PROMPT:
Your answer must hold only the lines below from the line containing "IPR001680 WD40 repeat [PS50082] (19-53)" through the line containing "IPR015943 WD40/YVTN repeat-like-containing", each reproduced exactly.

>>>

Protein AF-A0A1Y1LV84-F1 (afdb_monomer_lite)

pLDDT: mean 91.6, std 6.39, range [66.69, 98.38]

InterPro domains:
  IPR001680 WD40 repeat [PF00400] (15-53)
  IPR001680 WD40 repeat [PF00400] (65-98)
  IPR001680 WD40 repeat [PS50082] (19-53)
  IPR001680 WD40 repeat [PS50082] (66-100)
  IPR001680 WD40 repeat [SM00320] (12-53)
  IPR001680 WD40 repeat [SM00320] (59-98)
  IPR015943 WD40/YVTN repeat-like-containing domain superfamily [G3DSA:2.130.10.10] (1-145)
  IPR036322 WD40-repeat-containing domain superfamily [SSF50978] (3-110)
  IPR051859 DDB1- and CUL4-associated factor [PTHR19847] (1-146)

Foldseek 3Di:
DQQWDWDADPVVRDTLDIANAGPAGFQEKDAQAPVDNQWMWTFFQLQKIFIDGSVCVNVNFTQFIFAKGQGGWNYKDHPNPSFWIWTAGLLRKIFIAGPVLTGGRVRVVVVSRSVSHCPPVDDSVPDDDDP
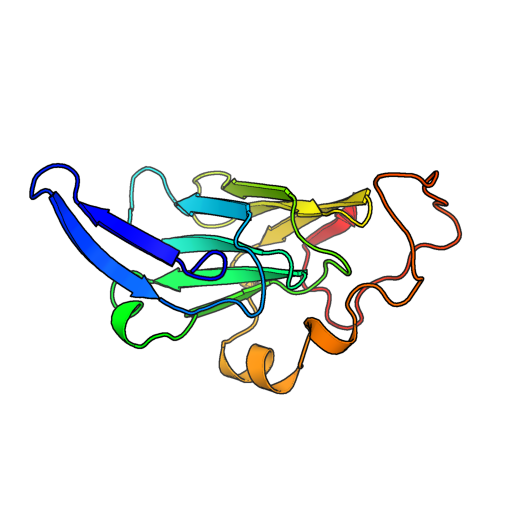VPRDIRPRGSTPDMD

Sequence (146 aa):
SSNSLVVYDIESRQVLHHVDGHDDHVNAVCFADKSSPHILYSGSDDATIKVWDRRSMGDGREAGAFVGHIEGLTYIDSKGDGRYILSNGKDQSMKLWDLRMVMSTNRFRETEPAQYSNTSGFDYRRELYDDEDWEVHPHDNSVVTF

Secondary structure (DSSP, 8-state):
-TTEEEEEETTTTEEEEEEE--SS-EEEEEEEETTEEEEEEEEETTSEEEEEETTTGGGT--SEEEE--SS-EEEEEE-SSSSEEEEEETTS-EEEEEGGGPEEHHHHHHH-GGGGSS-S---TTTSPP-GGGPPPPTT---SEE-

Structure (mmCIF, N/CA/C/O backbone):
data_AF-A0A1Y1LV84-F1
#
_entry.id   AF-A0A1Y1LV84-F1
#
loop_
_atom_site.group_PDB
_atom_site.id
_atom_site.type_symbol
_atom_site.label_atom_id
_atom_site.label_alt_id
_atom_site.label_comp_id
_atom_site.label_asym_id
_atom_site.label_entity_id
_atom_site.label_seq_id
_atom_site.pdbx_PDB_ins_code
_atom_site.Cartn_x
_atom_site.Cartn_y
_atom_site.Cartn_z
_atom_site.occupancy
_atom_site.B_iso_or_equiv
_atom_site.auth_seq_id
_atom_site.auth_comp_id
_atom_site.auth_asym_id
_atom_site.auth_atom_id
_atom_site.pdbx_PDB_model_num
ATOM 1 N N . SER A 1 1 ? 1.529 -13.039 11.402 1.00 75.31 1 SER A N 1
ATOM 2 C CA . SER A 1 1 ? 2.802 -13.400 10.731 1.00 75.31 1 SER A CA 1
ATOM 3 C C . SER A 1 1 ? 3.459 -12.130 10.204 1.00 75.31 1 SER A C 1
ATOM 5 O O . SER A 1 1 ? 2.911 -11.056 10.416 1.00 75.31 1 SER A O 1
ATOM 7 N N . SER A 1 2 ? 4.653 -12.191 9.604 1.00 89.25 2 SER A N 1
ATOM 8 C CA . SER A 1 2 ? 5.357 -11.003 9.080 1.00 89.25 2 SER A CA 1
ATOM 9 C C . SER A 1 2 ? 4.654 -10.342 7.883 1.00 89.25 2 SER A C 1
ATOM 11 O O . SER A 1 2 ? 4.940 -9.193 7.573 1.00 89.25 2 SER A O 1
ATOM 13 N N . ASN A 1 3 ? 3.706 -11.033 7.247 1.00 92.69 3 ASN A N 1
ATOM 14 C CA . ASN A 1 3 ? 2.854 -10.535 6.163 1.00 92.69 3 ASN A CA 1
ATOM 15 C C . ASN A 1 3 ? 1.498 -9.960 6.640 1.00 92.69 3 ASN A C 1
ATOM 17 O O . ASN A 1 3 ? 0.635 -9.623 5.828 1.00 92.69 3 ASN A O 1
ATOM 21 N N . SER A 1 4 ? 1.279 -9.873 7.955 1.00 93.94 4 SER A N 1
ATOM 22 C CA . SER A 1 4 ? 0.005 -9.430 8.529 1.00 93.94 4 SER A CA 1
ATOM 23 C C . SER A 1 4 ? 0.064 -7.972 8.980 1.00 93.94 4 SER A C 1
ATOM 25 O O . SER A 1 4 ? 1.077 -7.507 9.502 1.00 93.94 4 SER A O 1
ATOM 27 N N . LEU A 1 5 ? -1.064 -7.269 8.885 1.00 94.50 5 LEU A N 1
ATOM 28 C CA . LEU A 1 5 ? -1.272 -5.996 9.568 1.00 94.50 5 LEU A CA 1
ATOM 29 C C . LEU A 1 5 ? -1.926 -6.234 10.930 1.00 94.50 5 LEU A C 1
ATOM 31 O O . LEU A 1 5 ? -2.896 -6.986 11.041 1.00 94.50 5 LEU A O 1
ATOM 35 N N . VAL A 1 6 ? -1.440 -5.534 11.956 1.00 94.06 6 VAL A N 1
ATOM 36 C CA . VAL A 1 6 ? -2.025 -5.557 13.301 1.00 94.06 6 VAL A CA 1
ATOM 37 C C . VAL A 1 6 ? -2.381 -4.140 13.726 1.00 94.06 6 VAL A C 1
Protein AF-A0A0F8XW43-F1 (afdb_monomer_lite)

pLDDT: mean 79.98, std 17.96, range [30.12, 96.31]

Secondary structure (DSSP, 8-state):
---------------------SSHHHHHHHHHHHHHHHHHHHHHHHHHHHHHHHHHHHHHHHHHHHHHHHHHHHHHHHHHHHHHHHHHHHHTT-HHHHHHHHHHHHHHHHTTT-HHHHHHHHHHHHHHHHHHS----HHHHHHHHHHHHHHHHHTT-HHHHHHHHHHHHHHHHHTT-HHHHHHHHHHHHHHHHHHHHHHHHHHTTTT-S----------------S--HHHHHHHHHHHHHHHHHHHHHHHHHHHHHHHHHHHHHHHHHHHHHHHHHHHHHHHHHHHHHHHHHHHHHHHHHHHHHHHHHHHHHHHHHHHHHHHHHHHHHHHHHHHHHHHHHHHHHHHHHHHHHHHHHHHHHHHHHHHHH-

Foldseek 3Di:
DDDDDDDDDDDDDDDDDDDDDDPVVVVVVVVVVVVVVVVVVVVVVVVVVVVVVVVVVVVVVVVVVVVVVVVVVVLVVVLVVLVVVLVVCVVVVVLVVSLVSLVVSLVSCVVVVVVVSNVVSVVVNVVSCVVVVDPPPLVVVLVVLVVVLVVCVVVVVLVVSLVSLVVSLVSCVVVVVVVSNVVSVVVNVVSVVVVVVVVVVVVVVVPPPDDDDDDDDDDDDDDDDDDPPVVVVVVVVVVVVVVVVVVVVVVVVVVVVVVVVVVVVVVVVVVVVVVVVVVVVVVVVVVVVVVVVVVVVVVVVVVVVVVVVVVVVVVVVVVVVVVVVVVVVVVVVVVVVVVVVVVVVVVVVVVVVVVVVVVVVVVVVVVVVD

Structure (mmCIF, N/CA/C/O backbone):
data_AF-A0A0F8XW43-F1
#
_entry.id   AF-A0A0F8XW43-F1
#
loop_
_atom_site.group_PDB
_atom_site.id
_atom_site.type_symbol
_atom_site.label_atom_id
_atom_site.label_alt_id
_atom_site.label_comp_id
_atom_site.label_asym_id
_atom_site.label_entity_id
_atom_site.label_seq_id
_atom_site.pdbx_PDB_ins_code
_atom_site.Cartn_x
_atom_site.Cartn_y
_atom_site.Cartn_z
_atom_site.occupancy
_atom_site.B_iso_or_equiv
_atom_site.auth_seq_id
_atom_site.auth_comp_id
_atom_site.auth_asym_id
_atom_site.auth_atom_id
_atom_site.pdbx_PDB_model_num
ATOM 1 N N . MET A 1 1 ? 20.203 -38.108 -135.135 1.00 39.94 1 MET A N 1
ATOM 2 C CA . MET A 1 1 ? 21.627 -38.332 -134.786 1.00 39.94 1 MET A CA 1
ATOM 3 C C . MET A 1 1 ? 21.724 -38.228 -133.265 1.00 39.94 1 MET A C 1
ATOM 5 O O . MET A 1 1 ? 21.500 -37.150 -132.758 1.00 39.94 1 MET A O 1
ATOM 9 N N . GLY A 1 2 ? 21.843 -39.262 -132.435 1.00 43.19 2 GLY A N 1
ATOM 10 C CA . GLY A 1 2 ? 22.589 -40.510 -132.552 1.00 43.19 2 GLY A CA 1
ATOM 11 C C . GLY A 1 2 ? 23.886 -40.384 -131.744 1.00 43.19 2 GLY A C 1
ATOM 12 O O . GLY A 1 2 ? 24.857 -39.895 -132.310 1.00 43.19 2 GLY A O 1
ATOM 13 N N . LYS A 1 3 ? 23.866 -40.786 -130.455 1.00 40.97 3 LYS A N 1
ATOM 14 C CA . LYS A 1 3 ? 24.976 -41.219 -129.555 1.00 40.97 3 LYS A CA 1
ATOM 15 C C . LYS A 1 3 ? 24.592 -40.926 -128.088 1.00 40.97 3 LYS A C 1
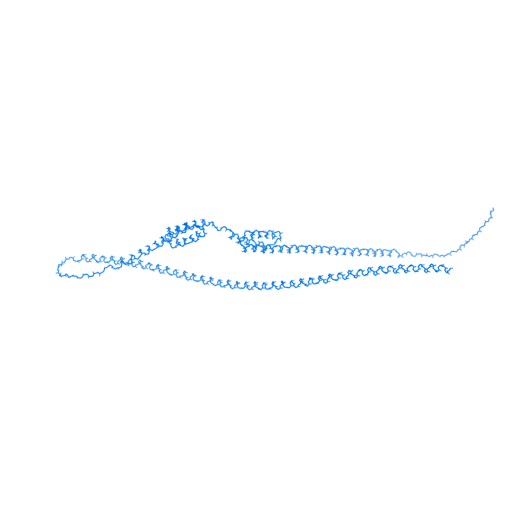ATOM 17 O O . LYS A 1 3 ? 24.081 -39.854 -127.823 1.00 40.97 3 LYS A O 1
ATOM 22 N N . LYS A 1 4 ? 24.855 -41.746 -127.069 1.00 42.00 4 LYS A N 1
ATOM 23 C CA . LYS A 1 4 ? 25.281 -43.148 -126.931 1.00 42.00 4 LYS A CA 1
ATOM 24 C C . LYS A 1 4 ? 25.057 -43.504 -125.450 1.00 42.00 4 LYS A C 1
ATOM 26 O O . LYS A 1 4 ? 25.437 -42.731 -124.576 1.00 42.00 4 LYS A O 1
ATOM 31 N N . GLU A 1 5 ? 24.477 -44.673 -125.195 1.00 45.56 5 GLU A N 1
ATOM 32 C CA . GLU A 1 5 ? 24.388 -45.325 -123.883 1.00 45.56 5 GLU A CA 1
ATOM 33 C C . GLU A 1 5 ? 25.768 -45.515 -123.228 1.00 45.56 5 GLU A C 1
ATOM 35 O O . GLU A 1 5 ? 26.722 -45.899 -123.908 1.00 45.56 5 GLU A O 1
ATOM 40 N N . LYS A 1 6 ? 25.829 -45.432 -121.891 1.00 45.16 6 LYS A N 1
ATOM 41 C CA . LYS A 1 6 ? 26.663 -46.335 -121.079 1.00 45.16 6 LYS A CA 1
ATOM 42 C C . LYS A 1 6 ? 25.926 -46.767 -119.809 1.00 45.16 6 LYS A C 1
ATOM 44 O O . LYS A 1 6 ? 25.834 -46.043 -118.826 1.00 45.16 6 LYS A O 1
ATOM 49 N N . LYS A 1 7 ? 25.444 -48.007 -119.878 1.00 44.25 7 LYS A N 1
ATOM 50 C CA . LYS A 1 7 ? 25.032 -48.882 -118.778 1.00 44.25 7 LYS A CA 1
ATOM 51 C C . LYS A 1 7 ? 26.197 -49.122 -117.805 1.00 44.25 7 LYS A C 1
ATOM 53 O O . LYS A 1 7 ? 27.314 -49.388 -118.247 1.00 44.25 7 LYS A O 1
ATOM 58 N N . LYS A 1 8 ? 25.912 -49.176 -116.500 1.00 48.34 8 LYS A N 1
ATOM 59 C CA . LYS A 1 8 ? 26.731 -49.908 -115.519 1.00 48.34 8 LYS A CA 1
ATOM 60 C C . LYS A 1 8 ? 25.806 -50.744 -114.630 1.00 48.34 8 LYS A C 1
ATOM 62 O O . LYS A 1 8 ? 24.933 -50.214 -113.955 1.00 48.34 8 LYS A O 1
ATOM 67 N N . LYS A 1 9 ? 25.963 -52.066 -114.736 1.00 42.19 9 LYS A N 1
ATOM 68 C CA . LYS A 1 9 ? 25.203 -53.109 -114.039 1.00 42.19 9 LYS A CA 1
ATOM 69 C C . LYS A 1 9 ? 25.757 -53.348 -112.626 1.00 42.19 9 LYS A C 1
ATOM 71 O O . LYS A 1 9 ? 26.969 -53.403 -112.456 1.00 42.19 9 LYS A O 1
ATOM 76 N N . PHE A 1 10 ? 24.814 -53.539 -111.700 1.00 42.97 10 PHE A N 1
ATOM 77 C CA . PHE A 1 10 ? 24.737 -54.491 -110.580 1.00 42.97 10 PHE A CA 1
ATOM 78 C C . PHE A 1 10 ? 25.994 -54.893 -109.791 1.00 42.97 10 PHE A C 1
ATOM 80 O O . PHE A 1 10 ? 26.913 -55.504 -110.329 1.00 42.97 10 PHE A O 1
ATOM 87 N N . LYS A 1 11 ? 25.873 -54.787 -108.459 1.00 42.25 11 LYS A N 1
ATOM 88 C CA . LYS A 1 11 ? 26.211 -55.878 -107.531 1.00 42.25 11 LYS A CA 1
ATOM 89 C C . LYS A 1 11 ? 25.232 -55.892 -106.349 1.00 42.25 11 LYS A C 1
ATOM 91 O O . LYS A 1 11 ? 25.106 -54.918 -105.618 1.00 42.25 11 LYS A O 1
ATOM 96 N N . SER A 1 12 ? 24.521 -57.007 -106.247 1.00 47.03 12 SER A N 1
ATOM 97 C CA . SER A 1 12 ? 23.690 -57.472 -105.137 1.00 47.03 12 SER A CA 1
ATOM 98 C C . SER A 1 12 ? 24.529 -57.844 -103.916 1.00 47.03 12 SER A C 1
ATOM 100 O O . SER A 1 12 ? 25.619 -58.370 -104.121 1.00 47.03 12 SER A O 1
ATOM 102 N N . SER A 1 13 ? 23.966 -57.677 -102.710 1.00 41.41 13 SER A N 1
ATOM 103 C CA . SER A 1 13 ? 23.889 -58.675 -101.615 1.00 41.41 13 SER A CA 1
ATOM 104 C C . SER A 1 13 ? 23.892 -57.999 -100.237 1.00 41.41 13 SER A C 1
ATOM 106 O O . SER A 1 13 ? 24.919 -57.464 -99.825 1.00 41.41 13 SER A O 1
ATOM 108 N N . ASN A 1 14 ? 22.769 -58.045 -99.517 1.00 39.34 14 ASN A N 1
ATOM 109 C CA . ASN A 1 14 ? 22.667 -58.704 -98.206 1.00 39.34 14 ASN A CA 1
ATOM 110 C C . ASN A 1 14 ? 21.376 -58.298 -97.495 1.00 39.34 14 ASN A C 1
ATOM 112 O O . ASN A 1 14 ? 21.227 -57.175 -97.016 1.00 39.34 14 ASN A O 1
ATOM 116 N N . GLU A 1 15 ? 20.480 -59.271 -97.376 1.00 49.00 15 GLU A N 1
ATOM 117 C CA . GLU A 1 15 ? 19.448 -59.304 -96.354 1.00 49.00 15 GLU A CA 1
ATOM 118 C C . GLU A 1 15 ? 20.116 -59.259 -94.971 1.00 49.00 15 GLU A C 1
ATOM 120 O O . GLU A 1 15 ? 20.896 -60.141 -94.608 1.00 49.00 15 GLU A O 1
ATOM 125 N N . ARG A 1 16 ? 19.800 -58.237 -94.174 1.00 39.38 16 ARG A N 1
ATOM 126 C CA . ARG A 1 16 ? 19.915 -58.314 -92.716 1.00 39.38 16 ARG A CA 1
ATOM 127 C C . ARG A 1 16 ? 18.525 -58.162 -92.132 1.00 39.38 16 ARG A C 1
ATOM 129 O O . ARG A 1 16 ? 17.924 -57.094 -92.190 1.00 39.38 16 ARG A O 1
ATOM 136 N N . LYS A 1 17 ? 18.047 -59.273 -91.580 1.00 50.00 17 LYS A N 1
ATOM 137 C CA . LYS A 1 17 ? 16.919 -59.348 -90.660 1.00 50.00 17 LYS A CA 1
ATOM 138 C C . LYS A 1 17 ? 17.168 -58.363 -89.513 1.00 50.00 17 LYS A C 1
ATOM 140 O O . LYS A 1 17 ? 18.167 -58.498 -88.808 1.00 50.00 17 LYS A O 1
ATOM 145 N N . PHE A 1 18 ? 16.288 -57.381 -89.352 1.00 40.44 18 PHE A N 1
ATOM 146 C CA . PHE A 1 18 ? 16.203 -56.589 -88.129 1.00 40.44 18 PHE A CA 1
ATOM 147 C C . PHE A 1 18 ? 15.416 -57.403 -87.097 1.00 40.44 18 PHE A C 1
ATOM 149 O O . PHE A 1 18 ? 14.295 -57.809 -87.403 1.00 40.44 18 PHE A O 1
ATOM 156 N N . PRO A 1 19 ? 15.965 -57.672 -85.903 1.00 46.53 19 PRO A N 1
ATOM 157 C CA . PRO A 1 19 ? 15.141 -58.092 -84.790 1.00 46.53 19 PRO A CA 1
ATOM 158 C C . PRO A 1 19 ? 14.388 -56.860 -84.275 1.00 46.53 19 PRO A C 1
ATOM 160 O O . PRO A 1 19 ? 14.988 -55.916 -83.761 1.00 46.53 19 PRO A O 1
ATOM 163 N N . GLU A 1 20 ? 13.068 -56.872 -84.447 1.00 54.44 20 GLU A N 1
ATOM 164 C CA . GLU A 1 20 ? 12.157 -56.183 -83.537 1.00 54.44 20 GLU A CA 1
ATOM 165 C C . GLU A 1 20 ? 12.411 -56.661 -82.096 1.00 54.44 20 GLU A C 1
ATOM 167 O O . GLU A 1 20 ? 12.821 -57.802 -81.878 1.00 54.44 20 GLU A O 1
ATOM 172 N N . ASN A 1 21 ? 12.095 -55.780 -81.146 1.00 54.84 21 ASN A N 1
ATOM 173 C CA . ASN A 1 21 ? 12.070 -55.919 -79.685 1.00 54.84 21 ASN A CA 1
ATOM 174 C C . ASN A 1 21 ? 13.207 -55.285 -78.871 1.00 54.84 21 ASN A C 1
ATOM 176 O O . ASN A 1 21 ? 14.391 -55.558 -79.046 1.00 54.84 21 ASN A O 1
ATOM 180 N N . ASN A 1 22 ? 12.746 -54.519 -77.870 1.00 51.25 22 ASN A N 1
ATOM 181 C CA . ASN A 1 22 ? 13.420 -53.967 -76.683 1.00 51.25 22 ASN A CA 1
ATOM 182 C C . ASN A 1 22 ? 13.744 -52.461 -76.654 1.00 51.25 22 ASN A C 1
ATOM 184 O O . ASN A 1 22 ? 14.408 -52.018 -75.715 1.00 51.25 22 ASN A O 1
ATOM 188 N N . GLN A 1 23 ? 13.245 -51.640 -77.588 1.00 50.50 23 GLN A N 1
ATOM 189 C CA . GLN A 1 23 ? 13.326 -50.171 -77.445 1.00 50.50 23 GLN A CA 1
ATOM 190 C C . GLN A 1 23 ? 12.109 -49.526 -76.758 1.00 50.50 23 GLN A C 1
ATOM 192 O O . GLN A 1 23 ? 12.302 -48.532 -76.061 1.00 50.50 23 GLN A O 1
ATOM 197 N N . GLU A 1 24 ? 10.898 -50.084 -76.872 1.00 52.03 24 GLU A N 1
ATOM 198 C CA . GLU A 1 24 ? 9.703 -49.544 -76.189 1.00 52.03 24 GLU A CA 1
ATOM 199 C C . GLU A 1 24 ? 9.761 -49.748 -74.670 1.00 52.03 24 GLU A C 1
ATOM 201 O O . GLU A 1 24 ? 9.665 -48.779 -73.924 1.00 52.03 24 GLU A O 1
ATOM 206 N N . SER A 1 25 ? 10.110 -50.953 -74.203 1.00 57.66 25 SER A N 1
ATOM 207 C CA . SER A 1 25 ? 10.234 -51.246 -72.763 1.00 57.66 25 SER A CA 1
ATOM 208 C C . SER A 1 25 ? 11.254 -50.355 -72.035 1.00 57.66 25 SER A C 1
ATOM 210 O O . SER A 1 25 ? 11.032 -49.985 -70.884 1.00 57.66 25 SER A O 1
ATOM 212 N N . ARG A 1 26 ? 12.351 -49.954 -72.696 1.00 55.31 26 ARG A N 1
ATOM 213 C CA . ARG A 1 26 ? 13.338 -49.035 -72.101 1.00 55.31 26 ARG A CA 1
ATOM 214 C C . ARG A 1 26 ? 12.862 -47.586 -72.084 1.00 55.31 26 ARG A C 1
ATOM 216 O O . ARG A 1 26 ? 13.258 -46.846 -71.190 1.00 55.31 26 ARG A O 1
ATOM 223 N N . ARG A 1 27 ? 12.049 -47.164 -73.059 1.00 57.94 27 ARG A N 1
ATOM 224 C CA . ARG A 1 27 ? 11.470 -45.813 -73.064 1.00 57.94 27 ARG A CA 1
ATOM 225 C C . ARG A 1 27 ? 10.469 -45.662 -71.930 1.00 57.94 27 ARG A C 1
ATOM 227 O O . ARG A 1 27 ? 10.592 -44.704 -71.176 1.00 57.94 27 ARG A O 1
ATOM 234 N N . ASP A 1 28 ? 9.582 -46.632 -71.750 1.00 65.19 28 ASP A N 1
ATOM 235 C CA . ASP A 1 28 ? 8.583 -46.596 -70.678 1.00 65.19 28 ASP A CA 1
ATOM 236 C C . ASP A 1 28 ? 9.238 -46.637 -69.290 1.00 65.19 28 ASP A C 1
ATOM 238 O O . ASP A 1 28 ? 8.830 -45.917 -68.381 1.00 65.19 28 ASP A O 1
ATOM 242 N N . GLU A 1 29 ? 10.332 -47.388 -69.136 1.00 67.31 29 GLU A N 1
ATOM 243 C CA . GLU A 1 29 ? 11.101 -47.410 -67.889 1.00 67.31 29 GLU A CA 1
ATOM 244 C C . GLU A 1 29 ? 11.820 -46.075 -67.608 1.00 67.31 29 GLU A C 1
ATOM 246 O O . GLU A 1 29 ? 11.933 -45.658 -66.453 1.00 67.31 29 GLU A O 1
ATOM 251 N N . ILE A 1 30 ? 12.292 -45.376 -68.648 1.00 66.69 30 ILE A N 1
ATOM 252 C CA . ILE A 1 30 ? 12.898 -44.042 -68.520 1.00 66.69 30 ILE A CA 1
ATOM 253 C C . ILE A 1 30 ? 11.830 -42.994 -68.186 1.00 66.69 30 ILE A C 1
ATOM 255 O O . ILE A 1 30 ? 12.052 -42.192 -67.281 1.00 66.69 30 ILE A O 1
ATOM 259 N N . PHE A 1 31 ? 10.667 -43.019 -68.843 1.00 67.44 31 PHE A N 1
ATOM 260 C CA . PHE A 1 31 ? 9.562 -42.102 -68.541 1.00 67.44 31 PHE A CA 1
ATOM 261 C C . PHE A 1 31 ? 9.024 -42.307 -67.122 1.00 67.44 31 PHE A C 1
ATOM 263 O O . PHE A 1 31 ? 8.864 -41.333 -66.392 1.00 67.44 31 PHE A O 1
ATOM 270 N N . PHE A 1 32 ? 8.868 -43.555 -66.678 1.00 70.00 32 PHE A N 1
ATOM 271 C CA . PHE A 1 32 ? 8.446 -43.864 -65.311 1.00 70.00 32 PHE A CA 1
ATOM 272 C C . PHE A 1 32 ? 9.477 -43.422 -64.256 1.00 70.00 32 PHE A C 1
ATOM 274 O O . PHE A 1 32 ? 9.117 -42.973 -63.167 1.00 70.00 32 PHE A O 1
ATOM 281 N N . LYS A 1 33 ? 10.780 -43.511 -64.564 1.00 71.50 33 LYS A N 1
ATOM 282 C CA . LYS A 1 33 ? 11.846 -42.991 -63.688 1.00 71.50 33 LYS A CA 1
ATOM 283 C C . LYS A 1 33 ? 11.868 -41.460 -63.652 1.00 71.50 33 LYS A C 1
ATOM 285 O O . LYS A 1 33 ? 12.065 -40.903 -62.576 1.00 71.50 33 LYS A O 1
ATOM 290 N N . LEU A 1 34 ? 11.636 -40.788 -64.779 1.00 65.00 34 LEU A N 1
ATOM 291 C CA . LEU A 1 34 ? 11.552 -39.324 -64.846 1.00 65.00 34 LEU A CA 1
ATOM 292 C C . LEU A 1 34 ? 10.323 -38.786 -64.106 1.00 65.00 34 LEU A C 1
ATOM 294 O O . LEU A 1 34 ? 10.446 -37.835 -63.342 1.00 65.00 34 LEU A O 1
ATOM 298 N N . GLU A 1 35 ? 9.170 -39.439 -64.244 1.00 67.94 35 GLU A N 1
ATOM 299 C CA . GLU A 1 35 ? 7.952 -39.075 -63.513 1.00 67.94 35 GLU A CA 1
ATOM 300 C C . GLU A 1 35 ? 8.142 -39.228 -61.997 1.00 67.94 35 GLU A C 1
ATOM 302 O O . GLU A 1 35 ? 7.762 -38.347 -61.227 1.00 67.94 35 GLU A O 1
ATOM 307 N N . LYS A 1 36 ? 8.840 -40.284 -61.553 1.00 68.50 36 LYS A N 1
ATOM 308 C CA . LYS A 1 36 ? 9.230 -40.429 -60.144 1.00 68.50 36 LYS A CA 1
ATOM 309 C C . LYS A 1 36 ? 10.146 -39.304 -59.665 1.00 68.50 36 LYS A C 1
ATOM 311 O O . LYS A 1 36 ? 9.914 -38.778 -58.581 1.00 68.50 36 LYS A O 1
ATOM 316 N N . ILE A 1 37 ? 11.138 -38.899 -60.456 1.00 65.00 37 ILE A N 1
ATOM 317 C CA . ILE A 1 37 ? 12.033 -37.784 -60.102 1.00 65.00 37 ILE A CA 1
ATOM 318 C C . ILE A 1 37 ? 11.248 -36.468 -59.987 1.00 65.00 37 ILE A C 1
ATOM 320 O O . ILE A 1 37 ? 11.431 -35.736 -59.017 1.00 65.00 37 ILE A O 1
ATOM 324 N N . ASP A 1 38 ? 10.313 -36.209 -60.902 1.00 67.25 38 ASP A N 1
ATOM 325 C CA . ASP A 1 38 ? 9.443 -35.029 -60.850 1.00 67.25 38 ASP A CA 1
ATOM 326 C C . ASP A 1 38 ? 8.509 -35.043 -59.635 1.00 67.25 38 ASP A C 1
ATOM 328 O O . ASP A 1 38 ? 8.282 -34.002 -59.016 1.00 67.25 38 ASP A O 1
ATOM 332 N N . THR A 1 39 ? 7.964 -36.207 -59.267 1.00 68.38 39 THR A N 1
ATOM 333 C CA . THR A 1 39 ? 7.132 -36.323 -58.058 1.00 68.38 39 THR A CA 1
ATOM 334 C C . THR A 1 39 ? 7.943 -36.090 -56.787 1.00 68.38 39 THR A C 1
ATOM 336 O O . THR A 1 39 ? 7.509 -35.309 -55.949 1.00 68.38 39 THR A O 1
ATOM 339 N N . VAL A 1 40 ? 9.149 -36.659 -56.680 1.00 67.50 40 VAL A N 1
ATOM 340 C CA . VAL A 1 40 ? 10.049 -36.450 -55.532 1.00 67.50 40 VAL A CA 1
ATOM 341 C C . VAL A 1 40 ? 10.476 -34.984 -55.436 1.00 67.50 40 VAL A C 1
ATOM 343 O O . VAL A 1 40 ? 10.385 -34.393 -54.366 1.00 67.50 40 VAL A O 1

<<<

THE ANSWER:
  IPR001680 WD40 repeat [PS50082] (19-53)
  IPR001680 WD40 repeat [PS50082] (66-100)
  IPR001680 WD40 repeat [SM00320] (12-53)
  IPR001680 WD40 repeat [SM00320] (59-98)
  IPR015943 WD40/YVTN repeat-like-containing domain superfamily [G3DSA:2.130.10.10] (1-145)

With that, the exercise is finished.